▶ _Work to be completed_
Look below for the line that has "ATOM 63 O O . ASP". Set down the lines from there through the line that has "ATOM 101 C C . GLU A 1 15", exactly as written.

Start of Recorded data

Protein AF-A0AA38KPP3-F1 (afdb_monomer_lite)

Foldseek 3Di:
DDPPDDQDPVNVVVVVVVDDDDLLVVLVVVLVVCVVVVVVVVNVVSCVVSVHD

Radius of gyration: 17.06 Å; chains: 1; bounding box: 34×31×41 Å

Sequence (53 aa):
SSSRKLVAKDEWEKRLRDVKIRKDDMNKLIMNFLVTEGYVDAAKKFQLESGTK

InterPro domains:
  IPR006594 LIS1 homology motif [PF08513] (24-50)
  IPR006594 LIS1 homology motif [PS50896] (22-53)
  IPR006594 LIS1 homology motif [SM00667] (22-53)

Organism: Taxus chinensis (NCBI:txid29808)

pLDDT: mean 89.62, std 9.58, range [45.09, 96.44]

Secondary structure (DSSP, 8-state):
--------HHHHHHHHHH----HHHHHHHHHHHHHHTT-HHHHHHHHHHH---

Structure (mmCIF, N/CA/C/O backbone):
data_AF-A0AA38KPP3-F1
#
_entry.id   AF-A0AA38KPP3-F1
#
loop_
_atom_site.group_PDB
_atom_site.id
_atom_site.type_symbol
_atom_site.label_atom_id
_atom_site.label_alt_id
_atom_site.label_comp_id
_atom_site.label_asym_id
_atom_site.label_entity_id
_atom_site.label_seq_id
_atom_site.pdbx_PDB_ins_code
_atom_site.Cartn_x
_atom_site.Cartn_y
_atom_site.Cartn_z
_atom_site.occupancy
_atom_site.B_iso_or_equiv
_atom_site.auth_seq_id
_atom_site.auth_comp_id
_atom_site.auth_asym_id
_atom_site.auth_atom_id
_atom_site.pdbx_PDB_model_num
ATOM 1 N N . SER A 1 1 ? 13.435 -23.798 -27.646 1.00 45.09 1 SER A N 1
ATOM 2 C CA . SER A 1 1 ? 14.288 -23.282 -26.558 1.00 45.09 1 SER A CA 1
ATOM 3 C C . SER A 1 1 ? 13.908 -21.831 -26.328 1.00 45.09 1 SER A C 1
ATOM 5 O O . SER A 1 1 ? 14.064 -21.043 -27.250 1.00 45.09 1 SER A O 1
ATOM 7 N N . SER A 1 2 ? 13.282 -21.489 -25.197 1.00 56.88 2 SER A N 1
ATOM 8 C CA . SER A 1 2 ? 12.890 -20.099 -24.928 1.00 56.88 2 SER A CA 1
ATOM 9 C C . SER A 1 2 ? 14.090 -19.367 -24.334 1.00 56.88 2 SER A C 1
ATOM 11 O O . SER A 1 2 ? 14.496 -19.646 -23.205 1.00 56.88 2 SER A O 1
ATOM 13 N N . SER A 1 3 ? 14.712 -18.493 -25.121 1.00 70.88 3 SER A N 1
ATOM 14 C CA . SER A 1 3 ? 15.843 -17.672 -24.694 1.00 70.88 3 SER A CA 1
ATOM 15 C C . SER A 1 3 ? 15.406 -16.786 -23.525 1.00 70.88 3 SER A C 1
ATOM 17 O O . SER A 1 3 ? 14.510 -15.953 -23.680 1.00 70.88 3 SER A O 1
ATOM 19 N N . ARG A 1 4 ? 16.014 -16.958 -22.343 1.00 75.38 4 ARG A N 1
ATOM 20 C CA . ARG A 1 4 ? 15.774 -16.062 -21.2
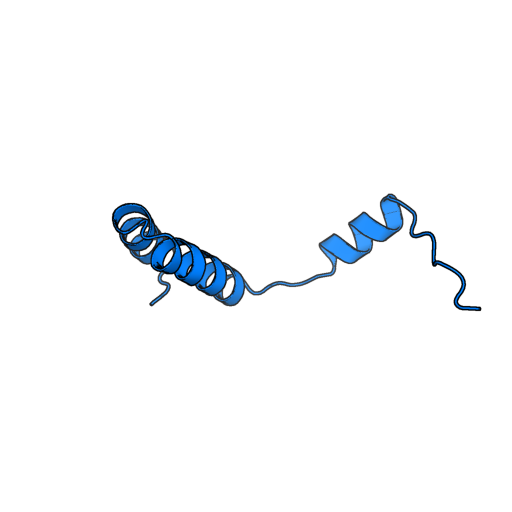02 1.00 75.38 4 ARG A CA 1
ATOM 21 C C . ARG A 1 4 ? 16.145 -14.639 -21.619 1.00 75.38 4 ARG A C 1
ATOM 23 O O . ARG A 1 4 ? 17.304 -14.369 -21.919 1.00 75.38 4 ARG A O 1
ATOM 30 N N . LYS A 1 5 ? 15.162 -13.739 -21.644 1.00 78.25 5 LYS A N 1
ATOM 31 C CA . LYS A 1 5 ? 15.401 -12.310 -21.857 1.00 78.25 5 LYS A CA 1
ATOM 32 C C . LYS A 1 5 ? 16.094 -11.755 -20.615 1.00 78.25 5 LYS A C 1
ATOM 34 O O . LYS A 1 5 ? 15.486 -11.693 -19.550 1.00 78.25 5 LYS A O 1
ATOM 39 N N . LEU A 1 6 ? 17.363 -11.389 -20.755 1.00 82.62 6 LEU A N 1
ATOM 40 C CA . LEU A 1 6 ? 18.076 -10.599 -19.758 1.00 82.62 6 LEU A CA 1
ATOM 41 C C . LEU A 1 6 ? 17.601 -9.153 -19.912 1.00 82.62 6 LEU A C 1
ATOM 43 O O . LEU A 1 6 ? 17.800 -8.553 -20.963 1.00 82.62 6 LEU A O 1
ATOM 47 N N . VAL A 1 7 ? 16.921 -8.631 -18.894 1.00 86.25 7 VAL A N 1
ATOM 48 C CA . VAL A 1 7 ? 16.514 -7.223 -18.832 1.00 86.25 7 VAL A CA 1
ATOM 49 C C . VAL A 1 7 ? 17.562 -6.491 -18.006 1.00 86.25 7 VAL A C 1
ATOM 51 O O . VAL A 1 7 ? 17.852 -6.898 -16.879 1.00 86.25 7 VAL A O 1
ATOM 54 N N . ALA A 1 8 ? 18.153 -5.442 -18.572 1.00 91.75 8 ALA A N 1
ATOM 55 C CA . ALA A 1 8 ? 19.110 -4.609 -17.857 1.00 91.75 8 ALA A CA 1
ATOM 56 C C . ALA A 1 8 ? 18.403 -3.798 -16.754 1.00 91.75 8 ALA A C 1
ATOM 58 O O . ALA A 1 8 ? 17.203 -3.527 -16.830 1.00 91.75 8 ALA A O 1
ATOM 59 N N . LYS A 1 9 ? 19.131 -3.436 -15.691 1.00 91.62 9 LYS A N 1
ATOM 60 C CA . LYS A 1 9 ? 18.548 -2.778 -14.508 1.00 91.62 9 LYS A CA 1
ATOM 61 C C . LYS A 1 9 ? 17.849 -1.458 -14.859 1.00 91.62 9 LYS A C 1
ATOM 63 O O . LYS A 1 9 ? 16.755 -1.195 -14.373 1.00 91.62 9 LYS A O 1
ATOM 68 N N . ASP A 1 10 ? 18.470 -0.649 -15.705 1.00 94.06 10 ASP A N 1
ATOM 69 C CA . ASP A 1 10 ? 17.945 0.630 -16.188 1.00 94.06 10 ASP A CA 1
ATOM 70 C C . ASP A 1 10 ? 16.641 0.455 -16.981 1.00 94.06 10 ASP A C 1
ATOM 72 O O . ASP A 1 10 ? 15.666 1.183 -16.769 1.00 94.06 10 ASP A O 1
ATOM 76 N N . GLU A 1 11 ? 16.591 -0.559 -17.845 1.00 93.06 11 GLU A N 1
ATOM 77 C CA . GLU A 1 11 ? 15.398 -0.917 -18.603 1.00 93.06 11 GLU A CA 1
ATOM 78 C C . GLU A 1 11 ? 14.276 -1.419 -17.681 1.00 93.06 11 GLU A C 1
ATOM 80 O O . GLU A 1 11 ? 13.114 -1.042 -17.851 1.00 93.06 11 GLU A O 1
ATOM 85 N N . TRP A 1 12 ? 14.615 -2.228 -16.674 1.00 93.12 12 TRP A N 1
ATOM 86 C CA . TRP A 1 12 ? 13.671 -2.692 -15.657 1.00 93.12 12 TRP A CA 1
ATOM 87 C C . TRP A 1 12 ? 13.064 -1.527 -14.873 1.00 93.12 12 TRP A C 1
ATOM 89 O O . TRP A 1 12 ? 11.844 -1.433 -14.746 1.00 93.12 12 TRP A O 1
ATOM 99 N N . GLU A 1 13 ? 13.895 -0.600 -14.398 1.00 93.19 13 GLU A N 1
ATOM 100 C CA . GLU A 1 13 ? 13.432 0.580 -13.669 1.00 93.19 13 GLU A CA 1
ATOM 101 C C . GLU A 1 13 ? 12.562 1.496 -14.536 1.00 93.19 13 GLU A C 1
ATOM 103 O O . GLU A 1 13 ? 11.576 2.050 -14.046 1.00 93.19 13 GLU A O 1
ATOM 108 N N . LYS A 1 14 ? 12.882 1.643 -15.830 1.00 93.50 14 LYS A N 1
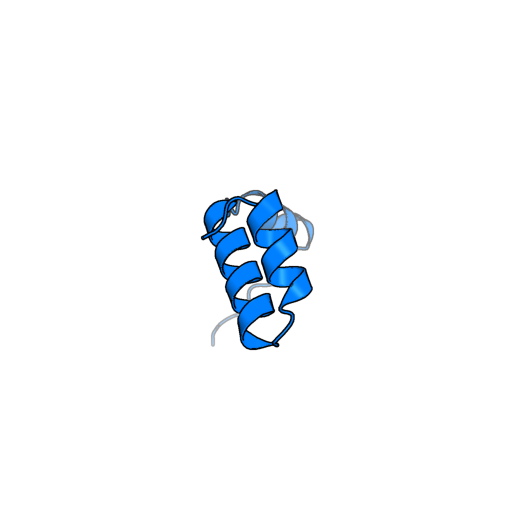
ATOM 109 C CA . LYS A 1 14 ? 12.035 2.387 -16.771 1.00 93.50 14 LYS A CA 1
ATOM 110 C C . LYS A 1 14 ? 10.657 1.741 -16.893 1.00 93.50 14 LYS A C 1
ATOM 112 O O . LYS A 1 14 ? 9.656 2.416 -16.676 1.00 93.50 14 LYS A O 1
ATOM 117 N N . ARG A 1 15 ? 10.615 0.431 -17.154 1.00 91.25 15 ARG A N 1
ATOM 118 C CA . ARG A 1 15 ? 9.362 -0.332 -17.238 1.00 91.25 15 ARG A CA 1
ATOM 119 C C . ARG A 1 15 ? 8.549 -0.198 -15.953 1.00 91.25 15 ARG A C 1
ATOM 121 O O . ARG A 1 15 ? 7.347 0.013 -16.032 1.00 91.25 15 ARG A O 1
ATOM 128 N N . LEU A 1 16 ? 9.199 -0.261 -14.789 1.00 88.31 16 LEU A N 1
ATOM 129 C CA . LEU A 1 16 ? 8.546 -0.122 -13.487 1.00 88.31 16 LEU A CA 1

End of Recorded data
Start of Recorded data

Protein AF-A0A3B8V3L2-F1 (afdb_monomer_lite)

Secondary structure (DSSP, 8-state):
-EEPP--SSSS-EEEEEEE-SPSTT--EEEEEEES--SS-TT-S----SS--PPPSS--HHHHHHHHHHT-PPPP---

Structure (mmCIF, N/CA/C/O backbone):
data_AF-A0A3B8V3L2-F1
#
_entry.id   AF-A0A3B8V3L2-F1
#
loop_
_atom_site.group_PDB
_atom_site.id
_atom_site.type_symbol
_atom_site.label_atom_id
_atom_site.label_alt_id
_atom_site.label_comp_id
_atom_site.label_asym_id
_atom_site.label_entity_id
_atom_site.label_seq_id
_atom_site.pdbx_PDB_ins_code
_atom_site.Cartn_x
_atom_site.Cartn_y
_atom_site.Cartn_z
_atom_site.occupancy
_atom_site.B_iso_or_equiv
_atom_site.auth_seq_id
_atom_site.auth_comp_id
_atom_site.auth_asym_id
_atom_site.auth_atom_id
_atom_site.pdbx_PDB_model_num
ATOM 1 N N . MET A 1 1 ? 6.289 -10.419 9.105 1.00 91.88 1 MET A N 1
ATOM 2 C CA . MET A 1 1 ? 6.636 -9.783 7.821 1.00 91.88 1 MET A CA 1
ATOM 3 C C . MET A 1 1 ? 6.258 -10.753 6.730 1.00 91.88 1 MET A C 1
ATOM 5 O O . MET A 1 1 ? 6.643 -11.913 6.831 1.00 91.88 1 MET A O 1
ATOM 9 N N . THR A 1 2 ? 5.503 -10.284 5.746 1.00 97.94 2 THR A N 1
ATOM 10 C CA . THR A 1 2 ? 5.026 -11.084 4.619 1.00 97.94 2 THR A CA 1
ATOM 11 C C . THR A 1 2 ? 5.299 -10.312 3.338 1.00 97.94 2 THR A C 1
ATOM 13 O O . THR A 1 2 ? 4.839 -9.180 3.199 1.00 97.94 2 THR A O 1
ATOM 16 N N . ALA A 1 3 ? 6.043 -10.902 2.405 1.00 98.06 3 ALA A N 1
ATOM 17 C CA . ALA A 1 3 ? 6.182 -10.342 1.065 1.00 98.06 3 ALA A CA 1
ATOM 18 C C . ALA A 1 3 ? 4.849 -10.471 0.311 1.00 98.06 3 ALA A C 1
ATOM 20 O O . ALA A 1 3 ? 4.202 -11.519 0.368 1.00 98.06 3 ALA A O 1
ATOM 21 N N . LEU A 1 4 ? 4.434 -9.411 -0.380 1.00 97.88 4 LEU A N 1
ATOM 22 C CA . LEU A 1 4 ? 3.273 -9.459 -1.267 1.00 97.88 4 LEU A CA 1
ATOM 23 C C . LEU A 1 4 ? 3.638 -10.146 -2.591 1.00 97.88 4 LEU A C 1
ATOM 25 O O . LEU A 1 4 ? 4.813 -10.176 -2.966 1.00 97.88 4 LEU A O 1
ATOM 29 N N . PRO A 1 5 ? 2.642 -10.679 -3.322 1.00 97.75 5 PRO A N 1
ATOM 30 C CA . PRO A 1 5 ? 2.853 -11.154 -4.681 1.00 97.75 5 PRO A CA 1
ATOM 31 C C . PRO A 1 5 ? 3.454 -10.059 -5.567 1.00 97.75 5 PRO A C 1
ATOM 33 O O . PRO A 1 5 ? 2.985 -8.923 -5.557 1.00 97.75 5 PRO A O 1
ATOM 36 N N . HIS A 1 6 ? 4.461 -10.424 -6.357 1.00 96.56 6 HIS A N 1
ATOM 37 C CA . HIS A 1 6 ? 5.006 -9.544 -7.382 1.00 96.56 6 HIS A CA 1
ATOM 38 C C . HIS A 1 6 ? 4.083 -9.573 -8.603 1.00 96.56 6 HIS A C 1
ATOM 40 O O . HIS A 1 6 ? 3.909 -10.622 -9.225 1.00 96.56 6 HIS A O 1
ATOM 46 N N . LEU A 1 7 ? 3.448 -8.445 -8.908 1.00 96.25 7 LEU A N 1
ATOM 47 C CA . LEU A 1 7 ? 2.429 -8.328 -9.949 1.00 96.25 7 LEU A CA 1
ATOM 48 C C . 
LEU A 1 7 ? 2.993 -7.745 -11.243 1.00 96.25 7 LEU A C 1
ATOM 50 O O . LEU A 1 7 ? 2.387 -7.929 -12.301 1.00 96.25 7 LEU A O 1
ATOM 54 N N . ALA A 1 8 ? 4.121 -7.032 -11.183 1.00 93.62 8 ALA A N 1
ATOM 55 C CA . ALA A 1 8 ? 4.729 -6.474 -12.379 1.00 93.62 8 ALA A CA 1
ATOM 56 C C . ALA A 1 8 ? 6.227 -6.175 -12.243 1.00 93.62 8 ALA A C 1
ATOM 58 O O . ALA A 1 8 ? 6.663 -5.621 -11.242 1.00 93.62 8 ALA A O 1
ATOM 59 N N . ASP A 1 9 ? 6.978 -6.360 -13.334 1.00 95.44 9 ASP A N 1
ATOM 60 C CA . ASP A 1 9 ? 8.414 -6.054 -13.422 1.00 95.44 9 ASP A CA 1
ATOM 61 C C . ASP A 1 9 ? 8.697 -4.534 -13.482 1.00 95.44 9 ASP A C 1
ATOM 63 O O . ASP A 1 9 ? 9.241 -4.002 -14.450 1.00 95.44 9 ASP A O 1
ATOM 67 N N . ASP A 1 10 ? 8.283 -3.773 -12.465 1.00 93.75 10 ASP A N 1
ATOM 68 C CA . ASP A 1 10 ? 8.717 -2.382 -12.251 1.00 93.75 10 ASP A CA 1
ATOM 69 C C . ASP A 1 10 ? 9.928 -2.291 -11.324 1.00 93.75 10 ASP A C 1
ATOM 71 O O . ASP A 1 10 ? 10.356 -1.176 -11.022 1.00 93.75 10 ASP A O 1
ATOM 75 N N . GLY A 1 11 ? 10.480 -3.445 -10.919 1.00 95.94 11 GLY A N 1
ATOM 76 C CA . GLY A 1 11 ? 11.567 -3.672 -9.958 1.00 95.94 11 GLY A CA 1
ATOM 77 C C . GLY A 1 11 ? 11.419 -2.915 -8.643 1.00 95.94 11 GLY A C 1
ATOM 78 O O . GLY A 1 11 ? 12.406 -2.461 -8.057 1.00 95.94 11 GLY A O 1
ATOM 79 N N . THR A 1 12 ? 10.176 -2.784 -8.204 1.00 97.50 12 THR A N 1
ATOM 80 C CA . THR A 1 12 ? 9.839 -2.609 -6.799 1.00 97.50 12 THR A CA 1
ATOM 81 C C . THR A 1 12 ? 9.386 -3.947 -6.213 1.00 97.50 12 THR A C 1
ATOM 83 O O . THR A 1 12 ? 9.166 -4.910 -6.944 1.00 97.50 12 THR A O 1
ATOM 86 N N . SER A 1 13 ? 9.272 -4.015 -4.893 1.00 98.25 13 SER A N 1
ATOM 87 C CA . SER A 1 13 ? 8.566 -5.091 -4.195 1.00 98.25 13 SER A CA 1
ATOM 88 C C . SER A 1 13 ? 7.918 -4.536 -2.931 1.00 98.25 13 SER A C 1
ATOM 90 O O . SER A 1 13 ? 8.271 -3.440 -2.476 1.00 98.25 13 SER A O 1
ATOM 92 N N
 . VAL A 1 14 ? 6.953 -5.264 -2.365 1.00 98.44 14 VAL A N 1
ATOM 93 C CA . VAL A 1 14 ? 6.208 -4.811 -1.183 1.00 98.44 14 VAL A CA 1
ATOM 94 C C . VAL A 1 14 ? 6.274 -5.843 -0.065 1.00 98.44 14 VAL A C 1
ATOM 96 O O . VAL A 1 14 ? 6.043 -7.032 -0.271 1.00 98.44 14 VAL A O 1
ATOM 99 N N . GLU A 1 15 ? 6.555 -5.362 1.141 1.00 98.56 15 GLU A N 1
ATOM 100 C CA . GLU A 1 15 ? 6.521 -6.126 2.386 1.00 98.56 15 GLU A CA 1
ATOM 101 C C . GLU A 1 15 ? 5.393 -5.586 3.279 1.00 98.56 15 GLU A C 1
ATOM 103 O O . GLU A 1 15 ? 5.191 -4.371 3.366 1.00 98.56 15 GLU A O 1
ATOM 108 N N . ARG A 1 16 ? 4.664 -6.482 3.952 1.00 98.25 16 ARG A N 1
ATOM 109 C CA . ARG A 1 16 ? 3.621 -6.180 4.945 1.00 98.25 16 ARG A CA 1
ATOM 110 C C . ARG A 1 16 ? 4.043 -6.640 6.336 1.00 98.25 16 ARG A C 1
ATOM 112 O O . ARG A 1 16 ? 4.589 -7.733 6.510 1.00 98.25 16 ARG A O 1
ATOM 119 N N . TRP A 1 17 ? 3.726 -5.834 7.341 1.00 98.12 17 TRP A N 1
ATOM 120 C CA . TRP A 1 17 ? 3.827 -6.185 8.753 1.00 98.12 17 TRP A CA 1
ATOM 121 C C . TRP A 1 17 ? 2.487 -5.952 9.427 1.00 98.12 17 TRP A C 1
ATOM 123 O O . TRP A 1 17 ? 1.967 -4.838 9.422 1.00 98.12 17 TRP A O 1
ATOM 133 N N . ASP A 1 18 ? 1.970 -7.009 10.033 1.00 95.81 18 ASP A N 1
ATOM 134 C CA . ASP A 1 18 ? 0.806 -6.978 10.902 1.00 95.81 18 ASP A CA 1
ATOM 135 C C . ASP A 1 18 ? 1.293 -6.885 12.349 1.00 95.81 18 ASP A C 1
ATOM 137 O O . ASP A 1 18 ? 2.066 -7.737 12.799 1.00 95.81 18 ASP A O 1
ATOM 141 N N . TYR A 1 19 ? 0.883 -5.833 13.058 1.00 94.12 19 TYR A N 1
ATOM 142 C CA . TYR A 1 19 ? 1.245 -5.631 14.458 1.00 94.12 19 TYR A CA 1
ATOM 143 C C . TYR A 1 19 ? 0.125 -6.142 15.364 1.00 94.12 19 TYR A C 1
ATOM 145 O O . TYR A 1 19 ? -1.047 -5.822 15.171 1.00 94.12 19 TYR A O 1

End of Recorded data

▶ _Task output_
ATOM 63 O O . ASP A 1 9 ? 9.241 -4.002 -14.450 1.00 95.44 9 ASP A O 1
ATOM 67 N N . ASP A 1 10 ? 8.283 -3.773 -12.465 1.00 93.75 10 ASP A N 1
ATOM 68 C CA . ASP A 1 10 ? 8.717 -2.382 -12.251 1.00 93.75 10 ASP A CA 1
ATOM 69 C C . ASP A 1 10 ? 9.928 -2.291 -11.324 1.00 93.75 10 ASP A C 1
ATOM 71 O O . ASP A 1 10 ? 10.356 -1.176 -11.022 1.00 93.75 10 ASP A O 1
ATOM 75 N N . GLY A 1 11 ? 10.480 -3.445 -10.919 1.00 95.94 11 GLY A N 1
ATOM 76 C CA . GLY A 1 11 ? 11.567 -3.672 -9.958 1.00 95.94 11 GLY A CA 1
ATOM 77 C C . GLY A 1 11 ? 11.419 -2.915 -8.643 1.00 95.94 11 GLY A C 1
ATOM 78 O O . GLY A 1 11 ? 12.406 -2.461 -8.057 1.00 95.94 11 GLY A O 1
ATOM 79 N N . THR A 1 12 ? 10.176 -2.784 -8.204 1.00 97.50 12 THR A N 1
ATOM 80 C CA . THR A 1 12 ? 9.839 -2.609 -6.799 1.00 97.50 12 THR A CA 1
ATOM 81 C C . THR A 1 12 ? 9.386 -3.947 -6.213 1.00 97.50 12 THR A C 1
ATOM 83 O O . THR A 1 12 ? 9.166 -4.910 -6.944 1.00 97.50 12 THR A O 1
ATOM 86 N N . SER A 1 13 ? 9.272 -4.015 -4.893 1.00 98.25 13 SER A N 1
ATOM 87 C CA . SER A 1 13 ? 8.566 -5.091 -4.195 1.00 98.25 13 SER A CA 1
ATOM 88 C C . SER A 1 13 ? 7.918 -4.536 -2.931 1.00 98.25 13 SER A C 1
ATOM 90 O O . SER A 1 13 ? 8.271 -3.440 -2.476 1.00 98.25 13 SER A O 1
ATOM 92 N N
 . VAL A 1 14 ? 6.953 -5.264 -2.365 1.00 98.44 14 VAL A N 1
ATOM 93 C CA . VAL A 1 14 ? 6.208 -4.811 -1.183 1.00 98.44 14 VAL A CA 1
ATOM 94 C C . VAL A 1 14 ? 6.274 -5.843 -0.065 1.00 98.44 14 VAL A C 1
ATOM 96 O O . VAL A 1 14 ? 6.043 -7.032 -0.271 1.00 98.44 14 VAL A O 1
ATOM 99 N N . GLU A 1 15 ? 6.555 -5.362 1.141 1.00 98.56 15 GLU A N 1
ATOM 100 C CA . GLU A 1 15 ? 6.521 -6.126 2.386 1.00 98.56 15 GLU A CA 1
ATOM 101 C C . GLU A 1 15 ? 5.393 -5.586 3.279 1.00 98.56 15 GLU A C 1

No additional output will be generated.